Top of Information provided

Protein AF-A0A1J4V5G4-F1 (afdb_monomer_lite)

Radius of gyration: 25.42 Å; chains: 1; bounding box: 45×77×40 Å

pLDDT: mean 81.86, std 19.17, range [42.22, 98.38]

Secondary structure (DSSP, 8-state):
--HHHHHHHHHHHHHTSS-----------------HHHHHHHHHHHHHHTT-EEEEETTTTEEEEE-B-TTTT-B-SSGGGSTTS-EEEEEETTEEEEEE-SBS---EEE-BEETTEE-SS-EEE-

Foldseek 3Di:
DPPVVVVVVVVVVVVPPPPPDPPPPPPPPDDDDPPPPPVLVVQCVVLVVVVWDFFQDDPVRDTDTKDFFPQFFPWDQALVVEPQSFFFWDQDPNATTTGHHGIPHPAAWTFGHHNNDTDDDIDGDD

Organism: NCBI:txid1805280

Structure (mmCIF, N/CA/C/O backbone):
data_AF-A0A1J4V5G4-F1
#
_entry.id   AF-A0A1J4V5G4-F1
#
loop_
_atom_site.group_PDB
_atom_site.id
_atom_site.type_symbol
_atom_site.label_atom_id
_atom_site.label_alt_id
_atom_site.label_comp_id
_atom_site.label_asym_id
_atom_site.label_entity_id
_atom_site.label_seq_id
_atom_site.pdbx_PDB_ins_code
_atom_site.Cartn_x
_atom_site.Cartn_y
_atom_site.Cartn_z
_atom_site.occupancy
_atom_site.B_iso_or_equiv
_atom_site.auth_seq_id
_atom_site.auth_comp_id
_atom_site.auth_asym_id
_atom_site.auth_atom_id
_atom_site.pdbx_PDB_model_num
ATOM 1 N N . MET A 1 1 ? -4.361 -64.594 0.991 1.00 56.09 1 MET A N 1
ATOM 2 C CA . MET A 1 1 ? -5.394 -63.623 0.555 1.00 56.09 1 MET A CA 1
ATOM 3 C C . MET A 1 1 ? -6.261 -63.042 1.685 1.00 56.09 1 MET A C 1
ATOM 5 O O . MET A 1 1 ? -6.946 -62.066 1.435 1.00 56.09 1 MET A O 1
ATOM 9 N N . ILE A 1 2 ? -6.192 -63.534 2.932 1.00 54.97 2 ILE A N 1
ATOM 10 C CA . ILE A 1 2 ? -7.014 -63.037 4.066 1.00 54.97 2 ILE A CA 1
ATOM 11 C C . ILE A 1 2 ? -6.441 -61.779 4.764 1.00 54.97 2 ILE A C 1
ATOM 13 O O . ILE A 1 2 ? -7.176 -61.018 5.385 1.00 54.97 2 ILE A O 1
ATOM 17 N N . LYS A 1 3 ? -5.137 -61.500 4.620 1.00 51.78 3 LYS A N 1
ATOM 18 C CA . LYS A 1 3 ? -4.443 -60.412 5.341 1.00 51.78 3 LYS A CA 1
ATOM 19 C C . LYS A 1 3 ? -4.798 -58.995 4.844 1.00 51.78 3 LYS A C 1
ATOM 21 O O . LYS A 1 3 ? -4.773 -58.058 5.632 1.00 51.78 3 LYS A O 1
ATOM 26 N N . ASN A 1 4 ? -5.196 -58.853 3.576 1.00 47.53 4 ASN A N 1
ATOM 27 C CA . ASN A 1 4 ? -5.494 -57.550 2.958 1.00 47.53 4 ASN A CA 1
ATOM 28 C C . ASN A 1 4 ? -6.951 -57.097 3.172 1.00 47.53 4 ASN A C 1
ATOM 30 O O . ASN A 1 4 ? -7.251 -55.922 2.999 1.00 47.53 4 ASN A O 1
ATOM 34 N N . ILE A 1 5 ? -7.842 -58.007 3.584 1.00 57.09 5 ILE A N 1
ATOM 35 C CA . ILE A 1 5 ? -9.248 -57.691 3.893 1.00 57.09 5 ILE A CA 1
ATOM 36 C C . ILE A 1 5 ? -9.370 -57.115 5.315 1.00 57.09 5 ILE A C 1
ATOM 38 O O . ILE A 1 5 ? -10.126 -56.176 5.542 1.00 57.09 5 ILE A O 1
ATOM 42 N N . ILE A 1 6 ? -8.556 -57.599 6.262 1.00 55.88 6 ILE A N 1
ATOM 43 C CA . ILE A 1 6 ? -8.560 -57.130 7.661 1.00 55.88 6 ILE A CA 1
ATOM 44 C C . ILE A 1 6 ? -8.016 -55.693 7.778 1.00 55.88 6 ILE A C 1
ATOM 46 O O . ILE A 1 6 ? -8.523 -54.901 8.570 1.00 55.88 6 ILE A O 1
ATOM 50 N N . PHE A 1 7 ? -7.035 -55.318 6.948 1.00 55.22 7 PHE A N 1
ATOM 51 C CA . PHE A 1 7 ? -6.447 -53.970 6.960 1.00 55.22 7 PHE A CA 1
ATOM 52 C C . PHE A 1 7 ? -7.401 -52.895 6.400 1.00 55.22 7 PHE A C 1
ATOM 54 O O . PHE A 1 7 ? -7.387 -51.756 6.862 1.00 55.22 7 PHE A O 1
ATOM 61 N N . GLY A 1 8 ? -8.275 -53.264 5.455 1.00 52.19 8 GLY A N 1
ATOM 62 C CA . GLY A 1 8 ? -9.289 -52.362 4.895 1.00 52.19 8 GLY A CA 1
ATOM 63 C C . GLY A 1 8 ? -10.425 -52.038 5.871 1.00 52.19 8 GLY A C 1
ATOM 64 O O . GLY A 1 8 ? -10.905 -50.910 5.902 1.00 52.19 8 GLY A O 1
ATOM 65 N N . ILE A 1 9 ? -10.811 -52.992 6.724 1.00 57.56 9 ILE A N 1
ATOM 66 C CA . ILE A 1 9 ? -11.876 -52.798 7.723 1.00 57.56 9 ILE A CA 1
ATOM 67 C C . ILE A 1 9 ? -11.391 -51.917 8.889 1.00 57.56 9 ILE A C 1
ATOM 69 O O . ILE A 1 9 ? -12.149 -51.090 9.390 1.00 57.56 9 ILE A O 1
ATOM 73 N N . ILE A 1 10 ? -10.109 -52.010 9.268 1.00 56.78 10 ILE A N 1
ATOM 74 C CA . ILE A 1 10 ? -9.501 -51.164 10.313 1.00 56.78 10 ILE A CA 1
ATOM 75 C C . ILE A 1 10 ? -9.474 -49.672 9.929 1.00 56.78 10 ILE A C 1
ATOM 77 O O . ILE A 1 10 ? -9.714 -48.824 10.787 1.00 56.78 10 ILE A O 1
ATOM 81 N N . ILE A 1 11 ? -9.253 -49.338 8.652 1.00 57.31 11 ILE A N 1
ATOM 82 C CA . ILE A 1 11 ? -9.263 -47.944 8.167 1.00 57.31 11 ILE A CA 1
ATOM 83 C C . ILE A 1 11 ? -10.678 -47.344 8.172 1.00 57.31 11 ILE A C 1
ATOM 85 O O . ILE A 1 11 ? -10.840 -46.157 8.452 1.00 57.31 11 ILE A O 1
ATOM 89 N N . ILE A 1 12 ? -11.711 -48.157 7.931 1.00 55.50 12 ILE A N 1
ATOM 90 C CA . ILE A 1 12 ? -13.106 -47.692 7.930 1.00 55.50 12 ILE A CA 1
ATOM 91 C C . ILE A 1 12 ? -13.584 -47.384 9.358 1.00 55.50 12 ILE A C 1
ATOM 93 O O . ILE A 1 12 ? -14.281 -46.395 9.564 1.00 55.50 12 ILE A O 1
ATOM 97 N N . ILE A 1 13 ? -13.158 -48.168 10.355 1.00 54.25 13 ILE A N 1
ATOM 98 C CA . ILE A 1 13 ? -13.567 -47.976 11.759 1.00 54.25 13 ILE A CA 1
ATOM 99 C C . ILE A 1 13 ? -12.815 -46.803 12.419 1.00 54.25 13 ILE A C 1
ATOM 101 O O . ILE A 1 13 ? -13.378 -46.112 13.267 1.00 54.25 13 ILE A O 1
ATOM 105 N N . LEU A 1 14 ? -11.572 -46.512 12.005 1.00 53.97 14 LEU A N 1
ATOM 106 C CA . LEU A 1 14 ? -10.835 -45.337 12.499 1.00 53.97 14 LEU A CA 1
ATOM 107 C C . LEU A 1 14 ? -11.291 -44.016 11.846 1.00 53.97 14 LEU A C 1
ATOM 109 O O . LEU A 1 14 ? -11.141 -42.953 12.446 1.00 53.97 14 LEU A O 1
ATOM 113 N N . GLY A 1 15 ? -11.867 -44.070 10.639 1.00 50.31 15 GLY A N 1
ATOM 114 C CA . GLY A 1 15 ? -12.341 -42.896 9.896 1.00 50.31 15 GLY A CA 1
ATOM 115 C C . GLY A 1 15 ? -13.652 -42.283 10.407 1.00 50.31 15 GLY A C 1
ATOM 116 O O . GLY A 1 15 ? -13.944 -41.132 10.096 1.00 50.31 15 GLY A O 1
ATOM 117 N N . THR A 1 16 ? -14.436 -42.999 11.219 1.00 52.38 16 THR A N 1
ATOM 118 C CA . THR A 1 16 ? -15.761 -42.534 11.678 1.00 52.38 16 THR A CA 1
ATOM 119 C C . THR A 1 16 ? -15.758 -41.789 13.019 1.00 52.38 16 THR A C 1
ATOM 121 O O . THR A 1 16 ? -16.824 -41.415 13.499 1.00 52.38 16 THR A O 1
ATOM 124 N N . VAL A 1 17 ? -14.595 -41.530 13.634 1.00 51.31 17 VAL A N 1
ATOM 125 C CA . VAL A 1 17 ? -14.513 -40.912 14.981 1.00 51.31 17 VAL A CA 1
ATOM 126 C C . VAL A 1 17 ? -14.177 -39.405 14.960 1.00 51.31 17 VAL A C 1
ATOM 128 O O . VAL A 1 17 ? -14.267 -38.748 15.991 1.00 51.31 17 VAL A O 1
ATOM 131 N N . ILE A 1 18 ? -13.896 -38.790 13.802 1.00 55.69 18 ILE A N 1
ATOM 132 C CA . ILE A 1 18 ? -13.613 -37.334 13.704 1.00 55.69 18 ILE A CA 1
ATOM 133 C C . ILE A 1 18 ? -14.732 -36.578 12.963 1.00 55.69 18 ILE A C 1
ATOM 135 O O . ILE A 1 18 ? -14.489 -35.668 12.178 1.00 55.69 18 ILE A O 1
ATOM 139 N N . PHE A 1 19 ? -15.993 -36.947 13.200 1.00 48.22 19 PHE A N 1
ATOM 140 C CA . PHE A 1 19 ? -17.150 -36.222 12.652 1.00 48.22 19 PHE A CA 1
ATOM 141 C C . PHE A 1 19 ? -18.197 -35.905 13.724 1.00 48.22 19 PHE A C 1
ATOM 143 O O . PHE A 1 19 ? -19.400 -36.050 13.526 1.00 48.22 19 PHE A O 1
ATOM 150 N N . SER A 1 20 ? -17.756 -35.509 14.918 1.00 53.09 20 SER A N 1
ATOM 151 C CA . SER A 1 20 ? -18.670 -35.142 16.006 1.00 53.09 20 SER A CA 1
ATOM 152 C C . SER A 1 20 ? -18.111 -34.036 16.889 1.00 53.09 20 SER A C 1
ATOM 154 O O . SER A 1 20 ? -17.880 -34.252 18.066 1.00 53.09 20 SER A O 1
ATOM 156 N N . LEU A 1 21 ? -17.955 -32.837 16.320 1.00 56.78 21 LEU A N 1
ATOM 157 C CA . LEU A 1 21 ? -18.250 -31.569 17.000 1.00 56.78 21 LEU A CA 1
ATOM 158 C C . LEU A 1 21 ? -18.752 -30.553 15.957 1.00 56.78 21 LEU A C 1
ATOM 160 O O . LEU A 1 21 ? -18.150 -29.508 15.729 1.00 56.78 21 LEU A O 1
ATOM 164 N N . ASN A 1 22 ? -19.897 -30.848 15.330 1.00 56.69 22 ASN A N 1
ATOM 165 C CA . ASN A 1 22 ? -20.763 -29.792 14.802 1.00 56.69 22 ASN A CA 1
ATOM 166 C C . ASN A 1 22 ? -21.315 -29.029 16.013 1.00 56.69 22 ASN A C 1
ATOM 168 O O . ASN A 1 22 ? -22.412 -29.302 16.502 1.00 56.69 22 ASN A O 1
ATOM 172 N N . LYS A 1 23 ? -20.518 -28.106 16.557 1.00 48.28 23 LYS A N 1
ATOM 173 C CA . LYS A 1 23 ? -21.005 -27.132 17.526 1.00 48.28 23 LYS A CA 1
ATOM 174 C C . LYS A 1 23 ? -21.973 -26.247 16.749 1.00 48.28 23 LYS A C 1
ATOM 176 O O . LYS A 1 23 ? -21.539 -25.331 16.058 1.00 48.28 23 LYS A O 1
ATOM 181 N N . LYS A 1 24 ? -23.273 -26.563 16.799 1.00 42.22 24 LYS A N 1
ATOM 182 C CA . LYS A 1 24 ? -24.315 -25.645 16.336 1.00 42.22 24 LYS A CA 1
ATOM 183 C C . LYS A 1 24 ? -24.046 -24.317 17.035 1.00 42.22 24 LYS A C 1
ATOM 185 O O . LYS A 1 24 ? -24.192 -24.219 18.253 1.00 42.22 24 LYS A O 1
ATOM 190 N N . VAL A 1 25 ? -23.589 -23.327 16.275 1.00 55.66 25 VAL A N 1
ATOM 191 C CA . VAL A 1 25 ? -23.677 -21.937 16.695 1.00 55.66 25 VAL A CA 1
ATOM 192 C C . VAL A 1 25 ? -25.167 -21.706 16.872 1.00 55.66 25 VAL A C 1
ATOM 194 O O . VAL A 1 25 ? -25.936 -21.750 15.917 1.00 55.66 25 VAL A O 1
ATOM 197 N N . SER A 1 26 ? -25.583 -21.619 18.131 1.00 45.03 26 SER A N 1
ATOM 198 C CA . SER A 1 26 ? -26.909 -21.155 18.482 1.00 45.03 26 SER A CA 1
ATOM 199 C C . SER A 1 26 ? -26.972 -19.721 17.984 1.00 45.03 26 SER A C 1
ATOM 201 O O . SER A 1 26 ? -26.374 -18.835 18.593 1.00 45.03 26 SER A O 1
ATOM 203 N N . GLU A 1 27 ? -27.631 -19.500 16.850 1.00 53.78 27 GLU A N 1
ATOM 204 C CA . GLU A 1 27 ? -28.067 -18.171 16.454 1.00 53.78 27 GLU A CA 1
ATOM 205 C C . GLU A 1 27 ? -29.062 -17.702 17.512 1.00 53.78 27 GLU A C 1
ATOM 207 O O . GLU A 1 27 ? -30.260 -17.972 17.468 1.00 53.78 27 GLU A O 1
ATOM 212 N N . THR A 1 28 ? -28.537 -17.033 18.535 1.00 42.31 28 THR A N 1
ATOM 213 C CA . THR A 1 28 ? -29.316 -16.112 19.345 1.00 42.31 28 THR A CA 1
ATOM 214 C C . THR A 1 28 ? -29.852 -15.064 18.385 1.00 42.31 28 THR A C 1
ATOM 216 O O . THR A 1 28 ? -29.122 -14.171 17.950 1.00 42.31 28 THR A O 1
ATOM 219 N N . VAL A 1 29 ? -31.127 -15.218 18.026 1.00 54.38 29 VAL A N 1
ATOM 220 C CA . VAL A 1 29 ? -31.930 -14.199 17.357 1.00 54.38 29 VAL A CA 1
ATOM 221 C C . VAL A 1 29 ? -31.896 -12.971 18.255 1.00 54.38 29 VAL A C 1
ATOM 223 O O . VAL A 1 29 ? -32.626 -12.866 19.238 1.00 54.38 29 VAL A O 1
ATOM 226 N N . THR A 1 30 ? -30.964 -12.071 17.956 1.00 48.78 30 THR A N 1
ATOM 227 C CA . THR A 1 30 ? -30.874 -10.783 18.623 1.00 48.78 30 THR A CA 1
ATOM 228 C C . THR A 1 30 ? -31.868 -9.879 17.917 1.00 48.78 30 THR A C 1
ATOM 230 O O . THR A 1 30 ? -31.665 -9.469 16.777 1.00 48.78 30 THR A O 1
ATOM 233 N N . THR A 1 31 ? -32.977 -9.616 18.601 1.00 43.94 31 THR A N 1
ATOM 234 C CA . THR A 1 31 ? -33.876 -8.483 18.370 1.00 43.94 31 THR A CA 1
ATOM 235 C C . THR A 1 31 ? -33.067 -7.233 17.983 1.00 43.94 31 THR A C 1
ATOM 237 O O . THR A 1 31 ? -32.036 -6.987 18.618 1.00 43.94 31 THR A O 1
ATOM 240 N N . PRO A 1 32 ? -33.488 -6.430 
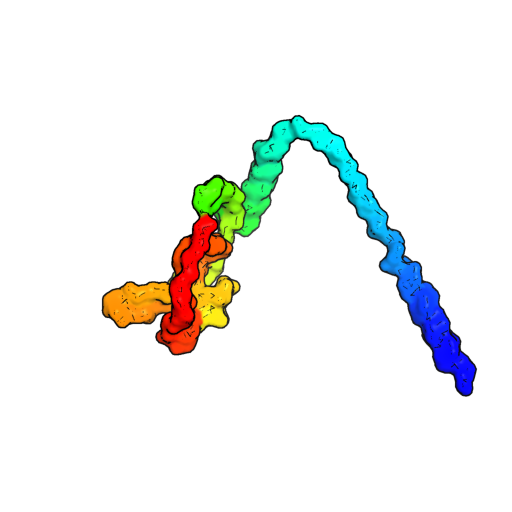16.984 1.00 55.16 32 PRO A N 1
ATOM 241 C CA . PRO A 1 32 ? -32.705 -5.307 16.471 1.00 55.16 32 PRO A CA 1
ATOM 242 C C . PRO A 1 32 ? -32.568 -4.197 17.525 1.00 55.16 32 PRO A C 1
ATOM 244 O O . PRO A 1 32 ? -33.360 -3.264 17.604 1.00 55.16 32 PRO A O 1
ATOM 247 N N . THR A 1 33 ? -31.536 -4.322 18.351 1.00 52.44 33 THR A N 1
ATOM 248 C CA . THR A 1 33 ? -30.930 -3.254 19.156 1.00 52.44 33 THR A CA 1
ATOM 249 C C . THR A 1 33 ? -30.010 -2.460 18.213 1.00 52.44 33 THR A C 1
ATOM 251 O O . THR A 1 33 ? -29.485 -3.069 17.281 1.00 52.44 33 THR A O 1
ATOM 254 N N . PRO A 1 34 ? -29.796 -1.138 18.358 1.00 54.75 34 PRO A N 1
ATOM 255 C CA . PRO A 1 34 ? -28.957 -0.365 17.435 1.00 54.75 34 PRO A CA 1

Bottom of Information provided

◆ **What is needed**:
From the records above, quote only the lines running from the line with "ATOM 30 O O" to the line with "ATOM 77 O O", both lines included.

◆ **Task solution**:
ATOM 30 O O . ASN A 1 4 ? -7.251 -55.922 2.999 1.00 47.53 4 ASN A O 1
ATOM 34 N N . ILE A 1 5 ? -7.842 -58.007 3.584 1.00 57.09 5 ILE A N 1
ATOM 35 C CA . ILE A 1 5 ? -9.248 -57.691 3.893 1.00 57.09 5 ILE A CA 1
ATOM 36 C C . ILE A 1 5 ? -9.370 -57.115 5.315 1.00 57.09 5 ILE A C 1
ATOM 38 O O . ILE A 1 5 ? -10.126 -56.176 5.542 1.00 57.09 5 ILE A O 1
ATOM 42 N N . ILE A 1 6 ? -8.556 -57.599 6.262 1.00 55.88 6 ILE A N 1
ATOM 43 C CA . ILE A 1 6 ? -8.560 -57.130 7.661 1.00 55.88 6 ILE A CA 1
ATOM 44 C C . ILE A 1 6 ? -8.016 -55.693 7.778 1.00 55.88 6 ILE A C 1
ATOM 46 O O . ILE A 1 6 ? -8.523 -54.901 8.570 1.00 55.88 6 ILE A O 1
ATOM 50 N N . PHE A 1 7 ? -7.035 -55.318 6.948 1.00 55.22 7 PHE A N 1
ATOM 51 C CA . PHE A 1 7 ? -6.447 -53.970 6.960 1.00 55.22 7 PHE A CA 1
ATOM 52 C C . PHE A 1 7 ? -7.401 -52.895 6.400 1.00 55.22 7 PHE A C 1
ATOM 54 O O . PHE A 1 7 ? -7.387 -51.756 6.862 1.00 55.22 7 PHE A O 1
ATOM 61 N N . GLY A 1 8 ? -8.275 -53.264 5.455 1.00 52.19 8 GLY A N 1
ATOM 62 C CA . GLY A 1 8 ? -9.289 -52.362 4.895 1.00 52.19 8 GLY A CA 1
ATOM 63 C C . GLY A 1 8 ? -10.425 -52.038 5.871 1.00 52.19 8 GLY A C 1
ATOM 64 O O . GLY A 1 8 ? -10.905 -50.910 5.902 1.00 52.19 8 GLY A O 1
ATOM 65 N N . ILE A 1 9 ? -10.811 -52.992 6.724 1.00 57.56 9 ILE A N 1
ATOM 66 C CA . ILE A 1 9 ? -11.876 -52.798 7.723 1.00 57.56 9 ILE A CA 1
ATOM 67 C C . ILE A 1 9 ? -11.391 -51.917 8.889 1.00 57.56 9 ILE A C 1
ATOM 69 O O . ILE A 1 9 ? -12.149 -51.090 9.390 1.00 57.56 9 ILE A O 1
ATOM 73 N N . ILE A 1 10 ? -10.109 -52.010 9.268 1.00 56.78 10 ILE A N 1
ATOM 74 C CA . ILE A 1 10 ? -9.501 -51.164 10.313 1.00 56.78 10 ILE A CA 1
ATOM 75 C C . ILE A 1 10 ? -9.474 -49.672 9.929 1.00 56.78 10 ILE A C 1
ATOM 77 O O . ILE A 1 10 ? -9.714 -48.824 10.787 1.00 56.78 10 ILE A O 1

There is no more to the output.